Seasonal Eating Patterns

One thing worth knowing: Russian tortoises naturally reduce their food intake before brumation (hibernation). In late fall, you may notice your tortoise eating less or refusing food entirely. Don't panic — this is completely normal.

Don't force-feed during this period. Let them eat less, keep the enclosure warm, and watch for signs of illness versus natural pre-brumation behavior. During active spring and summer months, they tend to eat more enthusiastically. That's the best time to maximize variety and really load up their diet with weeds and fresh greens.

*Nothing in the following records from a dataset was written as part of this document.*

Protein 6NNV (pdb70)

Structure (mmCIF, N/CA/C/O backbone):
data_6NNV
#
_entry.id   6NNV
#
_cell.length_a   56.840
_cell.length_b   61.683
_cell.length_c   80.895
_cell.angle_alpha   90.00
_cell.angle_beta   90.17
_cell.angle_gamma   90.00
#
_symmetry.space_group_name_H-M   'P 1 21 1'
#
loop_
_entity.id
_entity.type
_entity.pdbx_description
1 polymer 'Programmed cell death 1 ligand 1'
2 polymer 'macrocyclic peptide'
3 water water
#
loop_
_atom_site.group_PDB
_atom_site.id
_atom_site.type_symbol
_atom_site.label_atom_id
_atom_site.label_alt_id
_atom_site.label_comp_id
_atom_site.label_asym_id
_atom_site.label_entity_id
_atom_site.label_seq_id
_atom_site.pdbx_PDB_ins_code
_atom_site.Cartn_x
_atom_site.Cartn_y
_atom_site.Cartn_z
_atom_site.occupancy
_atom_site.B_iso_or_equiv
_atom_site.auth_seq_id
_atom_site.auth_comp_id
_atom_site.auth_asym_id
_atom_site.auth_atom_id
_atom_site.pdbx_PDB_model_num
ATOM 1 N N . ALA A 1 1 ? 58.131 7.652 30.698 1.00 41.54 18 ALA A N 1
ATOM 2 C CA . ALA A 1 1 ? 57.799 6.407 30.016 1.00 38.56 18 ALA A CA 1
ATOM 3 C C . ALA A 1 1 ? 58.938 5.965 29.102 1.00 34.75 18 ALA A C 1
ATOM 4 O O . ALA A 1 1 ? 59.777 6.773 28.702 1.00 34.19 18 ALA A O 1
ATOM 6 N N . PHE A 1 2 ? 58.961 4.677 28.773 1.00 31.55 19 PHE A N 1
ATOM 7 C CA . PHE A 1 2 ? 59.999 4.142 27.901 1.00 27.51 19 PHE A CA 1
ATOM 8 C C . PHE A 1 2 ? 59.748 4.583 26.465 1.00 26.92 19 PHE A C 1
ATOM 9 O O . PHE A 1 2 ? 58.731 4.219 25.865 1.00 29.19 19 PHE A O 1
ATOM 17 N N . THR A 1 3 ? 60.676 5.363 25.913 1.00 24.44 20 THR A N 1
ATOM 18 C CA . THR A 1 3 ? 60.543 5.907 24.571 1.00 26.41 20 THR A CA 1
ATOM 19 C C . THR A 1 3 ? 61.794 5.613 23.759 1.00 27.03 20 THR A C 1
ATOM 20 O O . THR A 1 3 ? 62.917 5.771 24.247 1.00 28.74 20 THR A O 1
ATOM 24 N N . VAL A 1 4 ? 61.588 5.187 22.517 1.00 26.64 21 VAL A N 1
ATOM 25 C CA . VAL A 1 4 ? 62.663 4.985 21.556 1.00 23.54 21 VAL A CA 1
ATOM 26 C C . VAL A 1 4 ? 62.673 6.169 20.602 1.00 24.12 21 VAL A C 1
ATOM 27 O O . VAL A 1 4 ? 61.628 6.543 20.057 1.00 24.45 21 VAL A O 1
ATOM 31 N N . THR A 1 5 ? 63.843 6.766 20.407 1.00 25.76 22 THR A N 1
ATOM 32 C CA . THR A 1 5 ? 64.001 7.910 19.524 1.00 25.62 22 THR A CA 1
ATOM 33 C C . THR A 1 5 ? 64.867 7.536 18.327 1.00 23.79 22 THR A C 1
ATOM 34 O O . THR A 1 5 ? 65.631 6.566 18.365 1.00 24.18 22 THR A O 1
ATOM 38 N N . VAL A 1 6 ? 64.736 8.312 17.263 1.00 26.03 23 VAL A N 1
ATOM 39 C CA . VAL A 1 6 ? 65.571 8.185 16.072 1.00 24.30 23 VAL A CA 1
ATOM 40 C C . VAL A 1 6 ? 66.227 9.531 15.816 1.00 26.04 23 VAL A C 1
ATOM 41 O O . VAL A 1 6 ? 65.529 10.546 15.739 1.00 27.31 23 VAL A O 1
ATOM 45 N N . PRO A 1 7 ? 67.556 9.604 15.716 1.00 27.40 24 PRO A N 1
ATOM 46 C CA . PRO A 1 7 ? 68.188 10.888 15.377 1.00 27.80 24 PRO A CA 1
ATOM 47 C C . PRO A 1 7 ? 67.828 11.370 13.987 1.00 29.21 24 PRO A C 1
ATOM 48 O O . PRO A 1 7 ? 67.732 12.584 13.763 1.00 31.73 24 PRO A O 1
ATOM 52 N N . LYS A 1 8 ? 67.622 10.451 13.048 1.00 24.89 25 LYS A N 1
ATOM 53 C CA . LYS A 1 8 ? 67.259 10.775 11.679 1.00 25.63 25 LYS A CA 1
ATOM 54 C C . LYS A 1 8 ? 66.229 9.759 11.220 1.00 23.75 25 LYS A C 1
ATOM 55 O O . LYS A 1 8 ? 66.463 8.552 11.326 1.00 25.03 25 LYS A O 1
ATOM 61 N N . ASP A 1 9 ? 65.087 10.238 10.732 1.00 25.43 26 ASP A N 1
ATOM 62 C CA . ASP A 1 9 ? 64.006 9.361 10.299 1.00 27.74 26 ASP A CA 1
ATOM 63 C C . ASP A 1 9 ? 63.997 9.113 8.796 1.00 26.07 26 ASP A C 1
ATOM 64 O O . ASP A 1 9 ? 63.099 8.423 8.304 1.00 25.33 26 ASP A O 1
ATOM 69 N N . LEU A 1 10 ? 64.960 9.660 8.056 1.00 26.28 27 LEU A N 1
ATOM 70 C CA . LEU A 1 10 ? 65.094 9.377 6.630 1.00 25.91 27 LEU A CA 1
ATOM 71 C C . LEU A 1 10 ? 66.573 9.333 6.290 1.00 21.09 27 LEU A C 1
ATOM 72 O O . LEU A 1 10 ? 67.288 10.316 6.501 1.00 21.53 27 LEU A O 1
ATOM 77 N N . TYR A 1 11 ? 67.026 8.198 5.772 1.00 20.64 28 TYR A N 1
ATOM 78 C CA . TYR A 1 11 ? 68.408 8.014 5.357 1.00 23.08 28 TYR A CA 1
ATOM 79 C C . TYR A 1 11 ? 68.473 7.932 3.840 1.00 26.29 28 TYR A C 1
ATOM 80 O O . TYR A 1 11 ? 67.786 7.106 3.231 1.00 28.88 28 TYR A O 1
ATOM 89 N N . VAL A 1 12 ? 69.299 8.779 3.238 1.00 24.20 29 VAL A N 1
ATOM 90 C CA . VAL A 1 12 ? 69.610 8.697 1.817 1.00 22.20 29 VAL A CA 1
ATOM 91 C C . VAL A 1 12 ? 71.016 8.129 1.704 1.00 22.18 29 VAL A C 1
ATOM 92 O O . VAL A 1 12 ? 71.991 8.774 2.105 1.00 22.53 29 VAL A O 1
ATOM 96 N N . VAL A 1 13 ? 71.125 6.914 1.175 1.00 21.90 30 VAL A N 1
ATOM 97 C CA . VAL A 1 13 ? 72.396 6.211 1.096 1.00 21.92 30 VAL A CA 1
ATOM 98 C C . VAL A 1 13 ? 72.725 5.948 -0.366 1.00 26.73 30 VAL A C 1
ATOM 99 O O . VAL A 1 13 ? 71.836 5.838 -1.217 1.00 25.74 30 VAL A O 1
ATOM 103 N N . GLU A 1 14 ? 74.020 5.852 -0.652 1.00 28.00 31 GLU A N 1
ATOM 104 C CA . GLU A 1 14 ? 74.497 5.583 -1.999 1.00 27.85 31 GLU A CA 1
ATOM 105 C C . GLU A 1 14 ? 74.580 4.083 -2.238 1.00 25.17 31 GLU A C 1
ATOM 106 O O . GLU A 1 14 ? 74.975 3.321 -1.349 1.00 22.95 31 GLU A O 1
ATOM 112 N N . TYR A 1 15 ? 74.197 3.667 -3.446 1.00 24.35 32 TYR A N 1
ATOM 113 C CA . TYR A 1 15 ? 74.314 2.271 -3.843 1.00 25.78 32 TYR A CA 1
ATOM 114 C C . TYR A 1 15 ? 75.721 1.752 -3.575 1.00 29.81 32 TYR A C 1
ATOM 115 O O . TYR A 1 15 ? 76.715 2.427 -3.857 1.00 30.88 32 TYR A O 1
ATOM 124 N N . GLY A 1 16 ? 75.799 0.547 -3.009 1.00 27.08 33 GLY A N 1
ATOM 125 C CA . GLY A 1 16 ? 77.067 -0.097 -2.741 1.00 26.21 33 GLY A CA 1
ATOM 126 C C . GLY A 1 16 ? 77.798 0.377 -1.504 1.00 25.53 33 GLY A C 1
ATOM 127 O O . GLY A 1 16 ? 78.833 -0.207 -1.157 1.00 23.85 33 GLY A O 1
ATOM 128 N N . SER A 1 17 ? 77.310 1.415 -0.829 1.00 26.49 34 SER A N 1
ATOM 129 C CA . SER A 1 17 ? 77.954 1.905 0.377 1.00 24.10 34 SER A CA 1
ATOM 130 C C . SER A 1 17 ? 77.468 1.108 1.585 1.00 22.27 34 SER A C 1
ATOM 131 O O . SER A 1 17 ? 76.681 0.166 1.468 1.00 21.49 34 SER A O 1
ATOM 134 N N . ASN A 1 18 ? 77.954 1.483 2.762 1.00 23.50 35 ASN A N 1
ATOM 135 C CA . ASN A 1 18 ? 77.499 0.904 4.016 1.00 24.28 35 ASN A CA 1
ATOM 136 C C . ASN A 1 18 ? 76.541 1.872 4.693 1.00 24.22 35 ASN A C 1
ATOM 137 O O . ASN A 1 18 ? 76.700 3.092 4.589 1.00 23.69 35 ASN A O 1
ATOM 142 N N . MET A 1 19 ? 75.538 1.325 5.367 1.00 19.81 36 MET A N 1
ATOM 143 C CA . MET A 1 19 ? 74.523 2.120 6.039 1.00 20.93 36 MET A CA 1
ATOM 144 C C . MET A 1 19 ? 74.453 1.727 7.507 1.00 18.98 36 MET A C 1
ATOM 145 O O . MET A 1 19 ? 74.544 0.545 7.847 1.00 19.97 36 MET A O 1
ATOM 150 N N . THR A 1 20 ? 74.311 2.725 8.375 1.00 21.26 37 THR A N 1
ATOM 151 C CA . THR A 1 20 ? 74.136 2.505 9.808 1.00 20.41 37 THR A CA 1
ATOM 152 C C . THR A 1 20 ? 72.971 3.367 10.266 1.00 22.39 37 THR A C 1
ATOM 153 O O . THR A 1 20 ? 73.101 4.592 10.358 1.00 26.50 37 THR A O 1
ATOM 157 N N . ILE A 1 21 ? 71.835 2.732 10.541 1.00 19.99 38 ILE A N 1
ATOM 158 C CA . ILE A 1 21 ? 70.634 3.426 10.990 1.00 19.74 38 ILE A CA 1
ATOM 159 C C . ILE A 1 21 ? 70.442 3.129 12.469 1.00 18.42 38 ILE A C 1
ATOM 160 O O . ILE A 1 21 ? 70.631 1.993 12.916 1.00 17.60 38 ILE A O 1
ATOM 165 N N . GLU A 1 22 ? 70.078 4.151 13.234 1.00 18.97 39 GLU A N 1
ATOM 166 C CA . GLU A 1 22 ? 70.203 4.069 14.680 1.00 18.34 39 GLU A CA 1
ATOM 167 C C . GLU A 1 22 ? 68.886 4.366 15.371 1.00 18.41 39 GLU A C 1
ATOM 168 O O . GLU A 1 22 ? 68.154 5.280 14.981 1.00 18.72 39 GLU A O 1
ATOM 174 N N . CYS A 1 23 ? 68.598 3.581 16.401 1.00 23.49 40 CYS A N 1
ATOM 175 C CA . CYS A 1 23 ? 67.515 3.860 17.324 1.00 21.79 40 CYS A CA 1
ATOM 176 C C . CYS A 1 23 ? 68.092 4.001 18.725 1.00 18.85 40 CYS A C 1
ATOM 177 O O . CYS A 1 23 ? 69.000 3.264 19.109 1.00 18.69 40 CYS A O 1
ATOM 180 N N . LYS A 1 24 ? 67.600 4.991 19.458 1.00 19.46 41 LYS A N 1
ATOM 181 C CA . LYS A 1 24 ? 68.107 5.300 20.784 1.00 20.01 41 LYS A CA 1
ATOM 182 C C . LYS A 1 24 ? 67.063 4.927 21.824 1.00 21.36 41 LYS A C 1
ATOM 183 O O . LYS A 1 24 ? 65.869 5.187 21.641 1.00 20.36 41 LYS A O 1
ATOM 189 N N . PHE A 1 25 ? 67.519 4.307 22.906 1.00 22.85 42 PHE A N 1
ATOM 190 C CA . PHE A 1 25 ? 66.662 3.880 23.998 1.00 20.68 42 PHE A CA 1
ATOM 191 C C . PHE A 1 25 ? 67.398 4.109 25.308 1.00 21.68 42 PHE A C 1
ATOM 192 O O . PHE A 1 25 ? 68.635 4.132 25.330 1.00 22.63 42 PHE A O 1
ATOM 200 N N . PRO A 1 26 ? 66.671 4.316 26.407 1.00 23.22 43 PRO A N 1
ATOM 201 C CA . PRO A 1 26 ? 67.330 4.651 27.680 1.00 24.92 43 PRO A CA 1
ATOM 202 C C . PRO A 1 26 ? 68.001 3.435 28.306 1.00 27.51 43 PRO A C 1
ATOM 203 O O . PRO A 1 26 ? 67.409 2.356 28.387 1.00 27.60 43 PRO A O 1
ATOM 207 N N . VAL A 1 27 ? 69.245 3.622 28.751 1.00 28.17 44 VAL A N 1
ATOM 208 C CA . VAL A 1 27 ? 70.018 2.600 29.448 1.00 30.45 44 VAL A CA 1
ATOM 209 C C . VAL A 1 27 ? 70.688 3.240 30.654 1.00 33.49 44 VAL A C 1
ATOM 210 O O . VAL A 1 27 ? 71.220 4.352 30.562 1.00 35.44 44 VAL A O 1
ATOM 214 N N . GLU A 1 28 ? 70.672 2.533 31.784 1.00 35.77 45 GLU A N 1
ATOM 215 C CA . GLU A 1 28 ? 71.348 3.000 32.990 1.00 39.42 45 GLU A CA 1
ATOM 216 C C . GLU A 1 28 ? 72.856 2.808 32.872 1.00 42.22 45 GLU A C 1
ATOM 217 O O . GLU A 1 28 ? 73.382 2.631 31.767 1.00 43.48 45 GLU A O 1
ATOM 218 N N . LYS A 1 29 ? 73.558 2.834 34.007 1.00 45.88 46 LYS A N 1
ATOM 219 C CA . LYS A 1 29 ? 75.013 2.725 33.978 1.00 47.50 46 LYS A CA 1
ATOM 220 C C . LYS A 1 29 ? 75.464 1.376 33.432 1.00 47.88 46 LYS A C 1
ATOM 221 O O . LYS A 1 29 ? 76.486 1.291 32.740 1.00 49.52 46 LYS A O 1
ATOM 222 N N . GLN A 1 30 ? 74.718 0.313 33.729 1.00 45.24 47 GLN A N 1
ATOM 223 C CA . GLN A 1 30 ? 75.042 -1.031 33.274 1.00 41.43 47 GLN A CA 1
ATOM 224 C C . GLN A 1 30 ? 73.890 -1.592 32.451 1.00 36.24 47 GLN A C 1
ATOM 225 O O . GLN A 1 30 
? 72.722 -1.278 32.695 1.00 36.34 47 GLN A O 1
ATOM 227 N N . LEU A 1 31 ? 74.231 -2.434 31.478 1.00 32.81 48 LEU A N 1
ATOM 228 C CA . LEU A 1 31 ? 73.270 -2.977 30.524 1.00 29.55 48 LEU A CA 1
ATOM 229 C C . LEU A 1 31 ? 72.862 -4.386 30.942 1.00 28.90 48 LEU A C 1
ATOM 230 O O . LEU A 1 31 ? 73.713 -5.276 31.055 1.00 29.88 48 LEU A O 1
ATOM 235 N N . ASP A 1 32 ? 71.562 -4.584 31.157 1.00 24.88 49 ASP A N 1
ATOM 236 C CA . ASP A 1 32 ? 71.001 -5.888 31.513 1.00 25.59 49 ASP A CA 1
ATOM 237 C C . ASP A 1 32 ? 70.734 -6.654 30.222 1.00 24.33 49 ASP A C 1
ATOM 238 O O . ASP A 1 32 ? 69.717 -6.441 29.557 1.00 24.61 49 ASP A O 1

Comparing Russian Tortoises to Other Species

If you're thinking about adding other tortoise species to your collection, it helps to know how Russian tortoise diet compares. Our Sulcata Tortoise Care guide covers a species with very similar high-fiber dietary needs — though sulcatas require dramatically more food given their much larger size. Both species thrive on grasses, weeds, and leafy greens, so the core feeding philosophy is similar.

Final Thoughts

Feeding a Russian tortoise well isn't difficult — but it does take some intention. Stick to high-fiber greens, rotate through different plants, supplement with calcium regularly, and avoid the big mistakes like fruit and animal protein.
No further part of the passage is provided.